### [Your assignment]
Print only the lines below, from the very first to the one containing "ATOM 13 O O", exactly as they stand. Do not print pictures.

Records drawn from a dataset

__________

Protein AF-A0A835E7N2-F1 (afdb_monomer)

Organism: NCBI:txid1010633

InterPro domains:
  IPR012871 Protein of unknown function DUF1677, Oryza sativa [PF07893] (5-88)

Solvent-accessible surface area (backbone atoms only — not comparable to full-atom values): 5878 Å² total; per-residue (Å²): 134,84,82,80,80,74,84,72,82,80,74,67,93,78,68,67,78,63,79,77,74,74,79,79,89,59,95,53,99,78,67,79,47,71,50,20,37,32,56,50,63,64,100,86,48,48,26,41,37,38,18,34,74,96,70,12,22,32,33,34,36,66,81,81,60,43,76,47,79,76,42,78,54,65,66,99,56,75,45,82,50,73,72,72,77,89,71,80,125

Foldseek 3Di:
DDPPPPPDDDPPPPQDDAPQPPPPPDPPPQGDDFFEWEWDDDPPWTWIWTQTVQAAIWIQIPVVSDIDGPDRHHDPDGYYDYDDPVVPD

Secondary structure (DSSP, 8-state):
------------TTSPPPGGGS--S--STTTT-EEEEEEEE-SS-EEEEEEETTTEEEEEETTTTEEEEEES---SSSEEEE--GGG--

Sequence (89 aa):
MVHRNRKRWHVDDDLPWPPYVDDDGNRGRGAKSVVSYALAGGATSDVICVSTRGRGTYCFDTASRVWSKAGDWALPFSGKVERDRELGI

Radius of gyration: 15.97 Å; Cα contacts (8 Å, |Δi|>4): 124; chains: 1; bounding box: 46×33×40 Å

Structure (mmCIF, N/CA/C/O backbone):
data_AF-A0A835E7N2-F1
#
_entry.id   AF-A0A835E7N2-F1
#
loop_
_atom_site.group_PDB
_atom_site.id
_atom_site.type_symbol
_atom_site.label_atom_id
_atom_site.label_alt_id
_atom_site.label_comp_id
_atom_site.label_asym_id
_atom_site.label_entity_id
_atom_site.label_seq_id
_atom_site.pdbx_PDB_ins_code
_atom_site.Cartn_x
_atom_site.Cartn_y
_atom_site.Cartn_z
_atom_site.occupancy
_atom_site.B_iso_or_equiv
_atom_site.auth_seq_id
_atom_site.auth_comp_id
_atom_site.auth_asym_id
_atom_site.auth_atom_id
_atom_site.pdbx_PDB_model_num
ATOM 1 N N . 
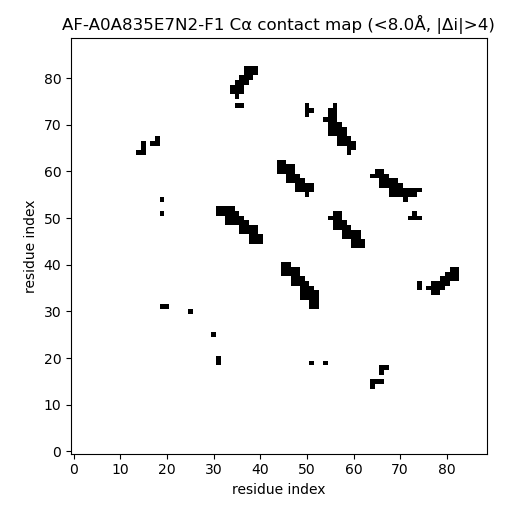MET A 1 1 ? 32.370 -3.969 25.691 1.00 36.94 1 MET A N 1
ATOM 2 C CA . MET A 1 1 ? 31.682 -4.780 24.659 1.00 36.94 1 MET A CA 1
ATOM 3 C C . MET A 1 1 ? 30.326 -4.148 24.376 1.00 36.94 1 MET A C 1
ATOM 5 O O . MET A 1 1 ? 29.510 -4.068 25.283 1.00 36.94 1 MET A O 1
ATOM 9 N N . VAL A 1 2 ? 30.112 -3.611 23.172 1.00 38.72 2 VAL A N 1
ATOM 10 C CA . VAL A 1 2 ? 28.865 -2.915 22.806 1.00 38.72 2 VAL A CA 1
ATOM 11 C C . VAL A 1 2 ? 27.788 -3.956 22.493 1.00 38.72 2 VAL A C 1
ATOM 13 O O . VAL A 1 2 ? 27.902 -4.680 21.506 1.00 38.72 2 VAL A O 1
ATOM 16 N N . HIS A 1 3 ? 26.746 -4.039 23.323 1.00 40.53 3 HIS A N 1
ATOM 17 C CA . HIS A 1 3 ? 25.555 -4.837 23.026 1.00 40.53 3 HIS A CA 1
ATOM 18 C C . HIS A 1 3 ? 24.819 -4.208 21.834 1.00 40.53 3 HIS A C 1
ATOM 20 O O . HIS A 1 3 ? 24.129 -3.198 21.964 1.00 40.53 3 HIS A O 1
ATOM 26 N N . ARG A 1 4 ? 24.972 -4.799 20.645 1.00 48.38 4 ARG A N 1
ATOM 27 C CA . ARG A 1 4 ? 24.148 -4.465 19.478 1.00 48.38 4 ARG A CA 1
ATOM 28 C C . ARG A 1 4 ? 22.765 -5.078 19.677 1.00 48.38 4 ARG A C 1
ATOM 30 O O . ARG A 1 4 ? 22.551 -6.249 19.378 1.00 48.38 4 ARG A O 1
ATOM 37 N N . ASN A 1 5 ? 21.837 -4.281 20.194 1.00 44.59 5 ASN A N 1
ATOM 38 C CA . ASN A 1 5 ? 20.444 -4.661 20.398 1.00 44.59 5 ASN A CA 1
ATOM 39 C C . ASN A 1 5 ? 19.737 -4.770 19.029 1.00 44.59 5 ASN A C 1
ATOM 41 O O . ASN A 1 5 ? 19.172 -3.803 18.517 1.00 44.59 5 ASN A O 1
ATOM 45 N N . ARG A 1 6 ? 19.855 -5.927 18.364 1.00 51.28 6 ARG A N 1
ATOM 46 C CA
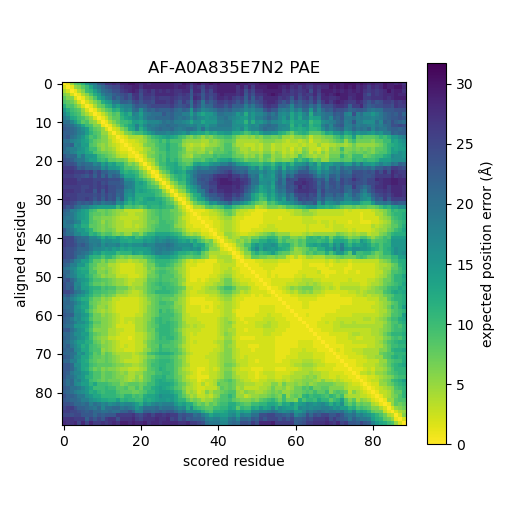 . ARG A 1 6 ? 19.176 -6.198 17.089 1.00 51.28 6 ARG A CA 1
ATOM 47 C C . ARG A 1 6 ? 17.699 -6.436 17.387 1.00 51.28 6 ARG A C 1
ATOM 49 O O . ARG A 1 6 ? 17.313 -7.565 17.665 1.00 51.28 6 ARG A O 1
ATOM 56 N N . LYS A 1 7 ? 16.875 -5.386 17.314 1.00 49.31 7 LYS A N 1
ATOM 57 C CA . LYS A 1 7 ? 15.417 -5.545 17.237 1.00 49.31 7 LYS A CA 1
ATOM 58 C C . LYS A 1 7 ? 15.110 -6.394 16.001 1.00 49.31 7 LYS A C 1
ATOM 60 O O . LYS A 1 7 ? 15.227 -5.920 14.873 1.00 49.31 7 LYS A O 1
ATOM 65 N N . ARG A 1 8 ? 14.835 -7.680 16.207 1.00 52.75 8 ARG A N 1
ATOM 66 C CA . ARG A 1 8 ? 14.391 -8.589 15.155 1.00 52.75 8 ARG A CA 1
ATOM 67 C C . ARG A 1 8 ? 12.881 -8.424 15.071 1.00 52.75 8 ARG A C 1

__________

### [Solution to this task]
Protein AF-A0A835E7N2-F1 (afdb_monomer)

Organism: NCBI:txid1010633

InterPro domains:
  IPR012871 Protein of unknown function DUF1677, Oryza sativa [PF07893] (5-88)

Solvent-accessible surface area (backbone atoms only — not comparable to full-atom values): 5878 Å² total; per-residue (Å²): 134,84,82,80,80,74,84,72,82,80,74,67,93,78,68,67,78,63,79,77,74,74,79,79,89,59,95,53,99,78,67,79,47,71,50,20,37,32,56,50,63,64,100,86,48,48,26,41,37,38,18,34,74,96,70,12,22,32,33,34,36,66,81,81,60,43,76,47,79,76,42,78,54,65,66,99,56,75,45,82,50,73,72,72,77,89,71,80,125

Foldseek 3Di:
DDPPPPPDDDPPPPQDDAPQPPPPPDPPPQGDDFFEWEWDDDPPWTWIWTQTVQAAIWIQIPVVSDIDGPDRHHDPDGYYDYDDPVVPD

Secondary structure (DSSP, 8-state):
------------TTSPPPGGGS--S--STTTT-EEEEEEEE-SS-EEEEEEETTTEEEEEETTTTEEEEEES---SSSEEEE--GGG--

Sequence (89 aa):
MVHRNRKRWHVDDDLPWPPYVDDDGNRGRGAKSVVSYALAGGATSDVICVSTRGRGTYCFDTASRVWSKAGDWALPFSGKVERDRELGI

Radius of gyration: 15.97 Å; Cα contacts (8 Å, |Δi|>4): 124; chains: 1; bounding box: 46×33×40 Å

Structure (mmCIF, N/CA/C/O backbone):
data_AF-A0A835E7N2-F1
#
_entry.id   AF-A0A835E7N2-F1
#
loop_
_atom_site.group_PDB
_atom_site.id
_atom_site.type_symbol
_atom_site.label_atom_id
_atom_site.label_alt_id
_atom_site.label_comp_id
_atom_site.label_asym_id
_atom_site.label_entity_id
_atom_site.label_seq_id
_atom_site.pdbx_PDB_ins_code
_atom_site.Cartn_x
_atom_site.Cartn_y
_atom_site.Cartn_z
_atom_site.occupancy
_atom_site.B_iso_or_equiv
_atom_site.auth_seq_id
_atom_site.auth_comp_id
_atom_site.auth_asym_id
_atom_site.auth_atom_id
_atom_site.pdbx_PDB_model_num
ATOM 1 N N . 
MET A 1 1 ? 32.370 -3.969 25.691 1.00 36.94 1 MET A N 1
ATOM 2 C CA . MET A 1 1 ? 31.682 -4.780 24.659 1.00 36.94 1 MET A CA 1
ATOM 3 C C . MET A 1 1 ? 30.326 -4.148 24.376 1.00 36.94 1 MET A C 1
ATOM 5 O O . MET A 1 1 ? 29.510 -4.068 25.283 1.00 36.94 1 MET A O 1
ATOM 9 N N . VAL A 1 2 ? 30.112 -3.611 23.172 1.00 38.72 2 VAL A N 1
ATOM 10 C CA . VAL A 1 2 ? 28.865 -2.915 22.806 1.00 38.72 2 VAL A CA 1
ATOM 11 C C . VAL A 1 2 ? 27.788 -3.956 22.493 1.00 38.72 2 VAL A C 1
ATOM 13 O O . VAL A 1 2 ? 27.902 -4.680 21.506 1.00 38.72 2 VAL A O 1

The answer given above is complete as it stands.